Through a new open data portal, constituents of Cincinnati can find out how many heroin incidents have occurred near their homes and how frequently local roads have been treated with salt.

Cincinnati’s Office of Performance and Data Analytics (OPDA) recently launched CincyInsights, an open data portal with 15 dashboards containing city information. These dashboards include information on police response activity, snowplow movement, heroin incidents, and code enforcement.

According to Brandon Crowley, Cincinnati’s chief data officer, the city based CincyInsights’ data sets on city manager Harry Black’s five strategic priority goals: safer streets, growing economy, thriving and healthy neighborhoods, innovative government, and fiscal sustainability and strategic investment.

“It’s a host of dashboards that fall in line with the city manager’s goals,” Crowley said.

The snowplow data set is updated every three minutes. Cincinnati’s snowplows are furnished with GPS devices, which send information to a server every few minutes; CincyInsights is then updated with that information. People can check the database to see how often their streets are plowed, salted, and treated with brine.

CincyInsights’ breadth of heroin incident data is a response to the heroin epidemic. In August, the city saw more than 170 heroin overdoses in six days, according to the Washington Post. Crowley said that people can look up where heroin incidents have occurred within the month, down to the day and hour of the incident. They can also see what kind of transportation unit was dispatched in response to the situation.

“We thought it’d be good for people to look at this,” Crowley said. “We knew people didn’t want to just look at rows and columns.”
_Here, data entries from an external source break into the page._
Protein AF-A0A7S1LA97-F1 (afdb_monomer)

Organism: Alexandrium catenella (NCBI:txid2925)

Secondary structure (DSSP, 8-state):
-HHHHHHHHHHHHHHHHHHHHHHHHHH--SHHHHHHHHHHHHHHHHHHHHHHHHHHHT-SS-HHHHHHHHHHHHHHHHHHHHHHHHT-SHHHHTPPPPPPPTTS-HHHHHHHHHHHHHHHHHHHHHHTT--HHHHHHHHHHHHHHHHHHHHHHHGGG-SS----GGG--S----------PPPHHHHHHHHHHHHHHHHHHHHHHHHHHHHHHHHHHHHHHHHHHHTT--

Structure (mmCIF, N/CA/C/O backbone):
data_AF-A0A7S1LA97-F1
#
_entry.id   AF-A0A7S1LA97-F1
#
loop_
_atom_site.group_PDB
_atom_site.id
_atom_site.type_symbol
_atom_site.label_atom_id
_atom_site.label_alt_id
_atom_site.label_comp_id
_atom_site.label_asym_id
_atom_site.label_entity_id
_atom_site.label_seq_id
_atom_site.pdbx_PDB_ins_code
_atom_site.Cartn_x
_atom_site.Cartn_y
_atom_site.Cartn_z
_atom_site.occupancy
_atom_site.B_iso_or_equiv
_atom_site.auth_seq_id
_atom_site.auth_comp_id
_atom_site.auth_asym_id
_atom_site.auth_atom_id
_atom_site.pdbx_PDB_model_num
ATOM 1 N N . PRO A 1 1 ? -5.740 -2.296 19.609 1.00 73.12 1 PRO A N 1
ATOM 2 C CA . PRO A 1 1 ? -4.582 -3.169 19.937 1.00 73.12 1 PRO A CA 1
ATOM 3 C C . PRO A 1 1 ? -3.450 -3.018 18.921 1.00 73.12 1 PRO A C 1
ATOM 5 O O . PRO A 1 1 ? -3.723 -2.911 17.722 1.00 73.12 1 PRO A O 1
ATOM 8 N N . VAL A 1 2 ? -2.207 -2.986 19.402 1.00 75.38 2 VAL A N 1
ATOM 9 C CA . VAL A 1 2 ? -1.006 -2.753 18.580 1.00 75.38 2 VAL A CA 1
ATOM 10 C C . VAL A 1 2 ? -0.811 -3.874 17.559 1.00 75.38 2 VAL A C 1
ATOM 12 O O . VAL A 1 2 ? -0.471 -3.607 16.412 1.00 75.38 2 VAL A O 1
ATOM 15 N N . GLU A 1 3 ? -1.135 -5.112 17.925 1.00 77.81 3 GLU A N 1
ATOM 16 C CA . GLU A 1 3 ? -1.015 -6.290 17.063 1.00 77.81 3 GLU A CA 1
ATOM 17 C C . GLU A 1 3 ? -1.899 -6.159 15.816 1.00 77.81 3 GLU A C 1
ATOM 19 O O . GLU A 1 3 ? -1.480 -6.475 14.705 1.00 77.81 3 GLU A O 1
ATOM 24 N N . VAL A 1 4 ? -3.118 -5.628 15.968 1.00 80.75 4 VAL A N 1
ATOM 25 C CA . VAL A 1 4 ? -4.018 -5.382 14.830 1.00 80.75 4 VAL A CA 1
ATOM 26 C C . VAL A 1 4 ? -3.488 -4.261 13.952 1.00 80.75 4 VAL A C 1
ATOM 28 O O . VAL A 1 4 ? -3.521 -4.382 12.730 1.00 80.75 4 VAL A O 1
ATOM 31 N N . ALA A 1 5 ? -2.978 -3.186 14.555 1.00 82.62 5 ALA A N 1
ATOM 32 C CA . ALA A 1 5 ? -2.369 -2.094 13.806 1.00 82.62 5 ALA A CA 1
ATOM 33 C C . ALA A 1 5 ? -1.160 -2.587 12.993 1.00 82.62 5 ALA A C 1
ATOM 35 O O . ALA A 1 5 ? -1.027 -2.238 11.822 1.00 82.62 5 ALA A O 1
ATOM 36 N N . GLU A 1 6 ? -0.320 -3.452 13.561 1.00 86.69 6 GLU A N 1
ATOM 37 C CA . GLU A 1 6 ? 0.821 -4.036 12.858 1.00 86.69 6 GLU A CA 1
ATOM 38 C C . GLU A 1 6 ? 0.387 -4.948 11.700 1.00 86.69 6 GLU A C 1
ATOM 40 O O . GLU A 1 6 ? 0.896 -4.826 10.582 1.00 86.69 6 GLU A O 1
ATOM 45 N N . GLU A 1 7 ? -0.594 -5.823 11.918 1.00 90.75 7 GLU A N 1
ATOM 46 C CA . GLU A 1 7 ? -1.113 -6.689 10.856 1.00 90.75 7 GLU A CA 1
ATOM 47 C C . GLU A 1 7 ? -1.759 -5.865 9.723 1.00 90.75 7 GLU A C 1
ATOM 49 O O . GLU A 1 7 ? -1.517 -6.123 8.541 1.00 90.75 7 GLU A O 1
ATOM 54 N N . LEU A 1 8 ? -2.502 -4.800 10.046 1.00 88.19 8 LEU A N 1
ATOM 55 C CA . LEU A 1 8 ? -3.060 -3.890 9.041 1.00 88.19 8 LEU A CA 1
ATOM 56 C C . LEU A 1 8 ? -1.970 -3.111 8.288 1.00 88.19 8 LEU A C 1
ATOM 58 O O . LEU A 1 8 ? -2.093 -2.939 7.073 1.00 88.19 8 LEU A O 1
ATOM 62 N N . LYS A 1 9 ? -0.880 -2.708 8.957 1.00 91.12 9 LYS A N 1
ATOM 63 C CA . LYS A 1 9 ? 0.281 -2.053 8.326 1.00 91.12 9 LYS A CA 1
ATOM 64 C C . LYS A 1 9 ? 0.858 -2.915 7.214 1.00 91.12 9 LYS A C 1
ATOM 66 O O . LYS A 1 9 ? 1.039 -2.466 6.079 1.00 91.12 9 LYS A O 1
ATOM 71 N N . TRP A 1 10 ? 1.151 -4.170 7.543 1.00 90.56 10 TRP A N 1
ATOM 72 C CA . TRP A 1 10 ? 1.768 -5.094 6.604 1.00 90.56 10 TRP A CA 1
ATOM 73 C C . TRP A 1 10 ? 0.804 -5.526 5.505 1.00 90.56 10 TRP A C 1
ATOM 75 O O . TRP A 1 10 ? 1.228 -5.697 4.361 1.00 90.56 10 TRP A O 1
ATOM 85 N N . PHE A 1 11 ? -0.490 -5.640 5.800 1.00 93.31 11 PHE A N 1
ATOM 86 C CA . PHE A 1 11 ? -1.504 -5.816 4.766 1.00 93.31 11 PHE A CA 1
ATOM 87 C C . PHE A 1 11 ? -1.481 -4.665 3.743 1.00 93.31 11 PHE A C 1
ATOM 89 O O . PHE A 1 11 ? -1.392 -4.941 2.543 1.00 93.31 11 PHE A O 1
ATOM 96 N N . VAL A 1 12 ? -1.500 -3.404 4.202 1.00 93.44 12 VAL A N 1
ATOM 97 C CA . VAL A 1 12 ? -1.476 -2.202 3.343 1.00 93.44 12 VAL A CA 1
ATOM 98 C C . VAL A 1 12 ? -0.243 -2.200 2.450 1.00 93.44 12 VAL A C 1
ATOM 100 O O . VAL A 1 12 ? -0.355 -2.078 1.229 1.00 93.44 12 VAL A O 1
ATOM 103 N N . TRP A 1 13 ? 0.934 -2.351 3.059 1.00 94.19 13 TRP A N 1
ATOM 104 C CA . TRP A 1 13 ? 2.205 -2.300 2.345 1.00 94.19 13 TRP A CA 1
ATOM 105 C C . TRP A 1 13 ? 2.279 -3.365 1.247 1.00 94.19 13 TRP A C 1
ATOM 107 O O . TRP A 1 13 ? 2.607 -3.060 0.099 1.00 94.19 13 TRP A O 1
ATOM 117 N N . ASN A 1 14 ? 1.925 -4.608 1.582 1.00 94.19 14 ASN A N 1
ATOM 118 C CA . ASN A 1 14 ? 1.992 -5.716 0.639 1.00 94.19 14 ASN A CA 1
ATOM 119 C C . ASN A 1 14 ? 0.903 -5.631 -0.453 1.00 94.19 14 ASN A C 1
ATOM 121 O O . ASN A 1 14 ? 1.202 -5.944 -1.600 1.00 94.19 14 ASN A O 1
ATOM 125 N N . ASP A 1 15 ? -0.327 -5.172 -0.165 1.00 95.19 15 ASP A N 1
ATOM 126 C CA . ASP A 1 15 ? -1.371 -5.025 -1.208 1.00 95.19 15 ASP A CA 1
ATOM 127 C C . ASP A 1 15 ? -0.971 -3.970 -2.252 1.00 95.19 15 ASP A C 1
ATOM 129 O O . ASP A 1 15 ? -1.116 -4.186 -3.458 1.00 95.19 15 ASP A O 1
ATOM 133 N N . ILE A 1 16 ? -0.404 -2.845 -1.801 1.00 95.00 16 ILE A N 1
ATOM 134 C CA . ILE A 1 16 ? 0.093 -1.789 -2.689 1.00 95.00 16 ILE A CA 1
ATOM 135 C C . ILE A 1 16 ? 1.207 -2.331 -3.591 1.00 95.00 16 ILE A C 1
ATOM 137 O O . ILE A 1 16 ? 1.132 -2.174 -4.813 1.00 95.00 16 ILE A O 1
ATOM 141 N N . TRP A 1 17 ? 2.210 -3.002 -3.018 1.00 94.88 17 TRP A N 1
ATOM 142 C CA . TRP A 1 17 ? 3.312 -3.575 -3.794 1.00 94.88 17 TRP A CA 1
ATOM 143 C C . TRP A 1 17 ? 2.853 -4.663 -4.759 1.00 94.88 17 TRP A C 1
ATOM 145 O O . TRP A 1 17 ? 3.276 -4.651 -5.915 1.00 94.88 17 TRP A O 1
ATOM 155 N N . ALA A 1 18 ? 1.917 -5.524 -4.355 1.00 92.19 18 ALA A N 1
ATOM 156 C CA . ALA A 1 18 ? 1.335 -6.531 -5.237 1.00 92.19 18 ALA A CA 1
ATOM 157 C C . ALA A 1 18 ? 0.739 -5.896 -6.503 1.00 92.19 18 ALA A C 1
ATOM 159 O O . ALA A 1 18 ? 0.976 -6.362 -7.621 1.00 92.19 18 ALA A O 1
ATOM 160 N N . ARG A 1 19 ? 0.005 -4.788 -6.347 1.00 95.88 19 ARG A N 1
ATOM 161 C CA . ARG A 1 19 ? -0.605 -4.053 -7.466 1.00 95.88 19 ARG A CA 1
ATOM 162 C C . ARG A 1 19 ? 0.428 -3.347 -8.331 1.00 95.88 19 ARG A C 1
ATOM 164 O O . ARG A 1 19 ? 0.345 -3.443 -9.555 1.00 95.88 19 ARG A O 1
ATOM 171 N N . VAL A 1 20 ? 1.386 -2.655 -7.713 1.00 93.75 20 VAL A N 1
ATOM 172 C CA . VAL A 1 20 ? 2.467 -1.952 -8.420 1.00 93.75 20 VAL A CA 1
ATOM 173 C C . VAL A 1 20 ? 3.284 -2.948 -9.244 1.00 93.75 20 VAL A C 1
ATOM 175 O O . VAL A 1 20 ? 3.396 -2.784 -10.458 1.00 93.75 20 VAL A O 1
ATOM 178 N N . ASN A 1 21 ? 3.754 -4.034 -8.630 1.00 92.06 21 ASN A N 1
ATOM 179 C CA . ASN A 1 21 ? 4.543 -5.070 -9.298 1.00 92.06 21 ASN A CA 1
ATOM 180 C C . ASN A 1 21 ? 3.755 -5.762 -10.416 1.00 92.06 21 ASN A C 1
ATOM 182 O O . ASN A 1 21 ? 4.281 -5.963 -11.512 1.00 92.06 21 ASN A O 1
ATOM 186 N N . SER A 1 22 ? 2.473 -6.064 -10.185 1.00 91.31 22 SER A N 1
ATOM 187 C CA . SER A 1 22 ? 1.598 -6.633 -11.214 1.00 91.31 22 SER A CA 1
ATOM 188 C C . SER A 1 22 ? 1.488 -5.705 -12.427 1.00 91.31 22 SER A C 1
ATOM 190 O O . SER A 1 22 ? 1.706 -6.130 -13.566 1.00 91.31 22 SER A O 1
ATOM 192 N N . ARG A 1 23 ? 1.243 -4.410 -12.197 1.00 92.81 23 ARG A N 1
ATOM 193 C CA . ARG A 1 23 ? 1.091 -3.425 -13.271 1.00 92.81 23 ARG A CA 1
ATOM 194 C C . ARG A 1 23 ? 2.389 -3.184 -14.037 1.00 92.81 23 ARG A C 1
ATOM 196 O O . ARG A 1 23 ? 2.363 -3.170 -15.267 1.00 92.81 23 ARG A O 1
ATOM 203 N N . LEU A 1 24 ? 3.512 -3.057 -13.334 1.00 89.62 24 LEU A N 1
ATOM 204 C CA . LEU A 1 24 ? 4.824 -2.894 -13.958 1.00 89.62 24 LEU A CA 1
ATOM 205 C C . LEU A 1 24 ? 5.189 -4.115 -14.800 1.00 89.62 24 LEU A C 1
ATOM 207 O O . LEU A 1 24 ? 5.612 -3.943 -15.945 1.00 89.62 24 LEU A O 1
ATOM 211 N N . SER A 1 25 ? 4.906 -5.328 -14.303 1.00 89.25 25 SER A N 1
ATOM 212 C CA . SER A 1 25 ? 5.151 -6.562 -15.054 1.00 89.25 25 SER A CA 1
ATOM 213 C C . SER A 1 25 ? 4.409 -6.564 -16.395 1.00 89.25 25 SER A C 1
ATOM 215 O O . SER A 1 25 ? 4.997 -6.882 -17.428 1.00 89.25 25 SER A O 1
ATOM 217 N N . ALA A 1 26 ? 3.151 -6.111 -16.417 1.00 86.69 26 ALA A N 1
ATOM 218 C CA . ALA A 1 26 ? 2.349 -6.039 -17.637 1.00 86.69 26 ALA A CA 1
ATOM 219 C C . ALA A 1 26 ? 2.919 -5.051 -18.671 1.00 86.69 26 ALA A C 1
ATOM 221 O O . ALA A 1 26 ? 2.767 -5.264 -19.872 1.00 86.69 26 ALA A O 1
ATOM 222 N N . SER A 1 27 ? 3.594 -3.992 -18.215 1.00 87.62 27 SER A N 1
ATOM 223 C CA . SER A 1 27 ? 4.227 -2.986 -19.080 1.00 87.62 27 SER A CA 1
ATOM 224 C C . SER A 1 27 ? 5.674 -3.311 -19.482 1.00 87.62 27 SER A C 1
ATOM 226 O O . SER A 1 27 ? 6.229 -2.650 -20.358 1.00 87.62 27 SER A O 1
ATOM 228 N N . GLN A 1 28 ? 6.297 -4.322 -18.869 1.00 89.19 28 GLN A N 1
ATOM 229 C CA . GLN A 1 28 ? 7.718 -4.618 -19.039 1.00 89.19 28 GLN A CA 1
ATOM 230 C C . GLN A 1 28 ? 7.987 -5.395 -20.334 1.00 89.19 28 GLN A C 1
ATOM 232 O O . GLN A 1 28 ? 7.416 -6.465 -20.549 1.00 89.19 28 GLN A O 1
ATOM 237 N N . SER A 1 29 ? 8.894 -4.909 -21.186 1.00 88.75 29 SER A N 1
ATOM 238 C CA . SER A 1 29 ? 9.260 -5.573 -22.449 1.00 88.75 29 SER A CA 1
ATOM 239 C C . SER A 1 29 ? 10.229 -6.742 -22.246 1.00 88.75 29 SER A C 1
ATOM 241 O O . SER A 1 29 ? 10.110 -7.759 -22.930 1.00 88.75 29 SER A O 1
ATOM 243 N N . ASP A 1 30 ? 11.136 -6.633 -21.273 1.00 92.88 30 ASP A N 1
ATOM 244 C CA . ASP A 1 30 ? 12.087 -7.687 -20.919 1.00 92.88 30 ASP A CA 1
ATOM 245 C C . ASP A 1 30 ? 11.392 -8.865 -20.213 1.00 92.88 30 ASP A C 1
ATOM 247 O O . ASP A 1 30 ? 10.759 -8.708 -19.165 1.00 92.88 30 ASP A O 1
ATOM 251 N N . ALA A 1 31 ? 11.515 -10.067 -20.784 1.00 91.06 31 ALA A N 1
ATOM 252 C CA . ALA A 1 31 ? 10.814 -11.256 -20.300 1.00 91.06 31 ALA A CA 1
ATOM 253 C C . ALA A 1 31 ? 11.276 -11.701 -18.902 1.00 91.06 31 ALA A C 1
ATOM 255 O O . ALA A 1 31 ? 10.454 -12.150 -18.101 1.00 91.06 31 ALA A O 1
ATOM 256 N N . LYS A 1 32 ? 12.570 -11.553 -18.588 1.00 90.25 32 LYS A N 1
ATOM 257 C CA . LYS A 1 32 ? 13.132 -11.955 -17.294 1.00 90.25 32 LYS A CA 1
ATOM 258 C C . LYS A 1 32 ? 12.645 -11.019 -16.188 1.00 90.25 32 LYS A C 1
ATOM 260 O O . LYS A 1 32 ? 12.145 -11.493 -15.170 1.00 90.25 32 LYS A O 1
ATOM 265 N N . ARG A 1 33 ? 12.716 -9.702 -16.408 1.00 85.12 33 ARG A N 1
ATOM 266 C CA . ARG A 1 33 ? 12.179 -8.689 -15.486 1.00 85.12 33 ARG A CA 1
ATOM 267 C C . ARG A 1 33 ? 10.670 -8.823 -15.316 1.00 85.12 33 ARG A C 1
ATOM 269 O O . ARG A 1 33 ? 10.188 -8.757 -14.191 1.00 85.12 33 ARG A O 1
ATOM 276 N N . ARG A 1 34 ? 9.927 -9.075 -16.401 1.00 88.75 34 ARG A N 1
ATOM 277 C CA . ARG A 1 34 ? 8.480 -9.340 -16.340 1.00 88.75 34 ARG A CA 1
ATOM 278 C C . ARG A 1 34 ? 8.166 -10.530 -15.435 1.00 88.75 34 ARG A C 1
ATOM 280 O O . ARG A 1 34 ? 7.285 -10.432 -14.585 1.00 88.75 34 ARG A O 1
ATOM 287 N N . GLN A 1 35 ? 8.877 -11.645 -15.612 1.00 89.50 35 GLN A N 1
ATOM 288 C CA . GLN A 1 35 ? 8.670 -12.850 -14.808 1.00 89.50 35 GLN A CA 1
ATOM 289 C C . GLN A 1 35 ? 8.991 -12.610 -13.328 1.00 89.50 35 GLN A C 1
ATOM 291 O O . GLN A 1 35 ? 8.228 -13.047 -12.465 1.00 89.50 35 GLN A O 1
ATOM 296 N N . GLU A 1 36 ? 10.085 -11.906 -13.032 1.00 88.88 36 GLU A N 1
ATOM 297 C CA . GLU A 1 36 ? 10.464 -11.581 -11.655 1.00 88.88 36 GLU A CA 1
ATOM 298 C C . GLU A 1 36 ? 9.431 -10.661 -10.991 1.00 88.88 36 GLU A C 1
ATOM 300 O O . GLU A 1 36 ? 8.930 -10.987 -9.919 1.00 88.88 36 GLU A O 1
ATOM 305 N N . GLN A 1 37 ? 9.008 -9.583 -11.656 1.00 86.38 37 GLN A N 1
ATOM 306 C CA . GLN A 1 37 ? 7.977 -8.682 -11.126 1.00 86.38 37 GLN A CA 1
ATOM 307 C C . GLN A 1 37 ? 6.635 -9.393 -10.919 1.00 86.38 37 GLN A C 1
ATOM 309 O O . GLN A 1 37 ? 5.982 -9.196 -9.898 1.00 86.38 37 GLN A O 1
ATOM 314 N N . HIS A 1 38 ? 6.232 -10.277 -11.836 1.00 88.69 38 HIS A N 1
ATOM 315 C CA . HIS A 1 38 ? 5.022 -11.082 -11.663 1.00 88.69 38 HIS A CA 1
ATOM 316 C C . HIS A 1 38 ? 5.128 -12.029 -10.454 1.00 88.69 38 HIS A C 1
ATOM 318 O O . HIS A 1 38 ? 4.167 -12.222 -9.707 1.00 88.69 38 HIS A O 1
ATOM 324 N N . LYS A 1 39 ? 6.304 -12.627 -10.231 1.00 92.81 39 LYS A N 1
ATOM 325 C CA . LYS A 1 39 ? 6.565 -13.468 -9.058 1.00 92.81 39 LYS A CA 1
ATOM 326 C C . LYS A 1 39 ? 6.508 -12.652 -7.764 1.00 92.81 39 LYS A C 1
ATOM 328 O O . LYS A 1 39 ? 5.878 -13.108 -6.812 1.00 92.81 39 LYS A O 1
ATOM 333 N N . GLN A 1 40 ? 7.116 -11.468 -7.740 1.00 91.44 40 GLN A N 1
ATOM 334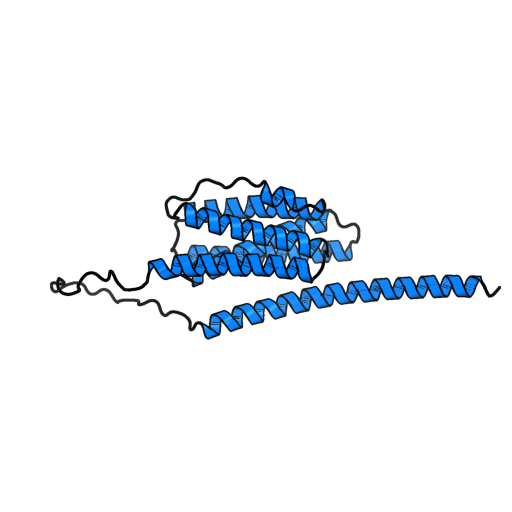 C CA . GLN A 1 40 ? 7.067 -10.556 -6.595 1.00 91.44 40 GLN A CA 1
ATOM 335 C C . GLN A 1 40 ? 5.629 -10.128 -6.296 1.00 91.44 40 GLN A C 1
ATOM 337 O O . GLN A 1 40 ? 5.175 -10.300 -5.170 1.00 91.44 40 GLN A O 1
ATOM 342 N N . ALA A 1 41 ? 4.864 -9.735 -7.321 1.00 88.88 41 ALA A N 1
ATOM 343 C CA . ALA A 1 41 ? 3.453 -9.383 -7.184 1.00 88.88 41 ALA A CA 1
ATOM 344 C C . ALA A 1 41 ? 2.629 -10.486 -6.504 1.00 88.88 41 ALA A C 1
ATOM 346 O O . ALA A 1 41 ? 1.807 -10.211 -5.631 1.00 88.88 41 ALA A O 1
ATOM 347 N N . ARG A 1 42 ? 2.875 -11.751 -6.872 1.00 92.38 42 ARG A N 1
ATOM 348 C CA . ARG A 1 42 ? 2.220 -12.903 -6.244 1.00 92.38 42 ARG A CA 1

The database, which was launched on Dec. 7, has received more than 20,000 views as of Jan. 6. The snowplow tracker dashboard has received 6,642 hits. The heroin dashboard has received 3,700 views, and the police response dashboard has received 3,512. OPDA used a template from Socrata to build the site.

Crowley said OPDA is working on a new data set that shows where the city’s recycled materials go. He also said the city plans to continue adding police and drug use information to CincyInsights.

“We hope to add more data sets to safer streets,” Crowley said.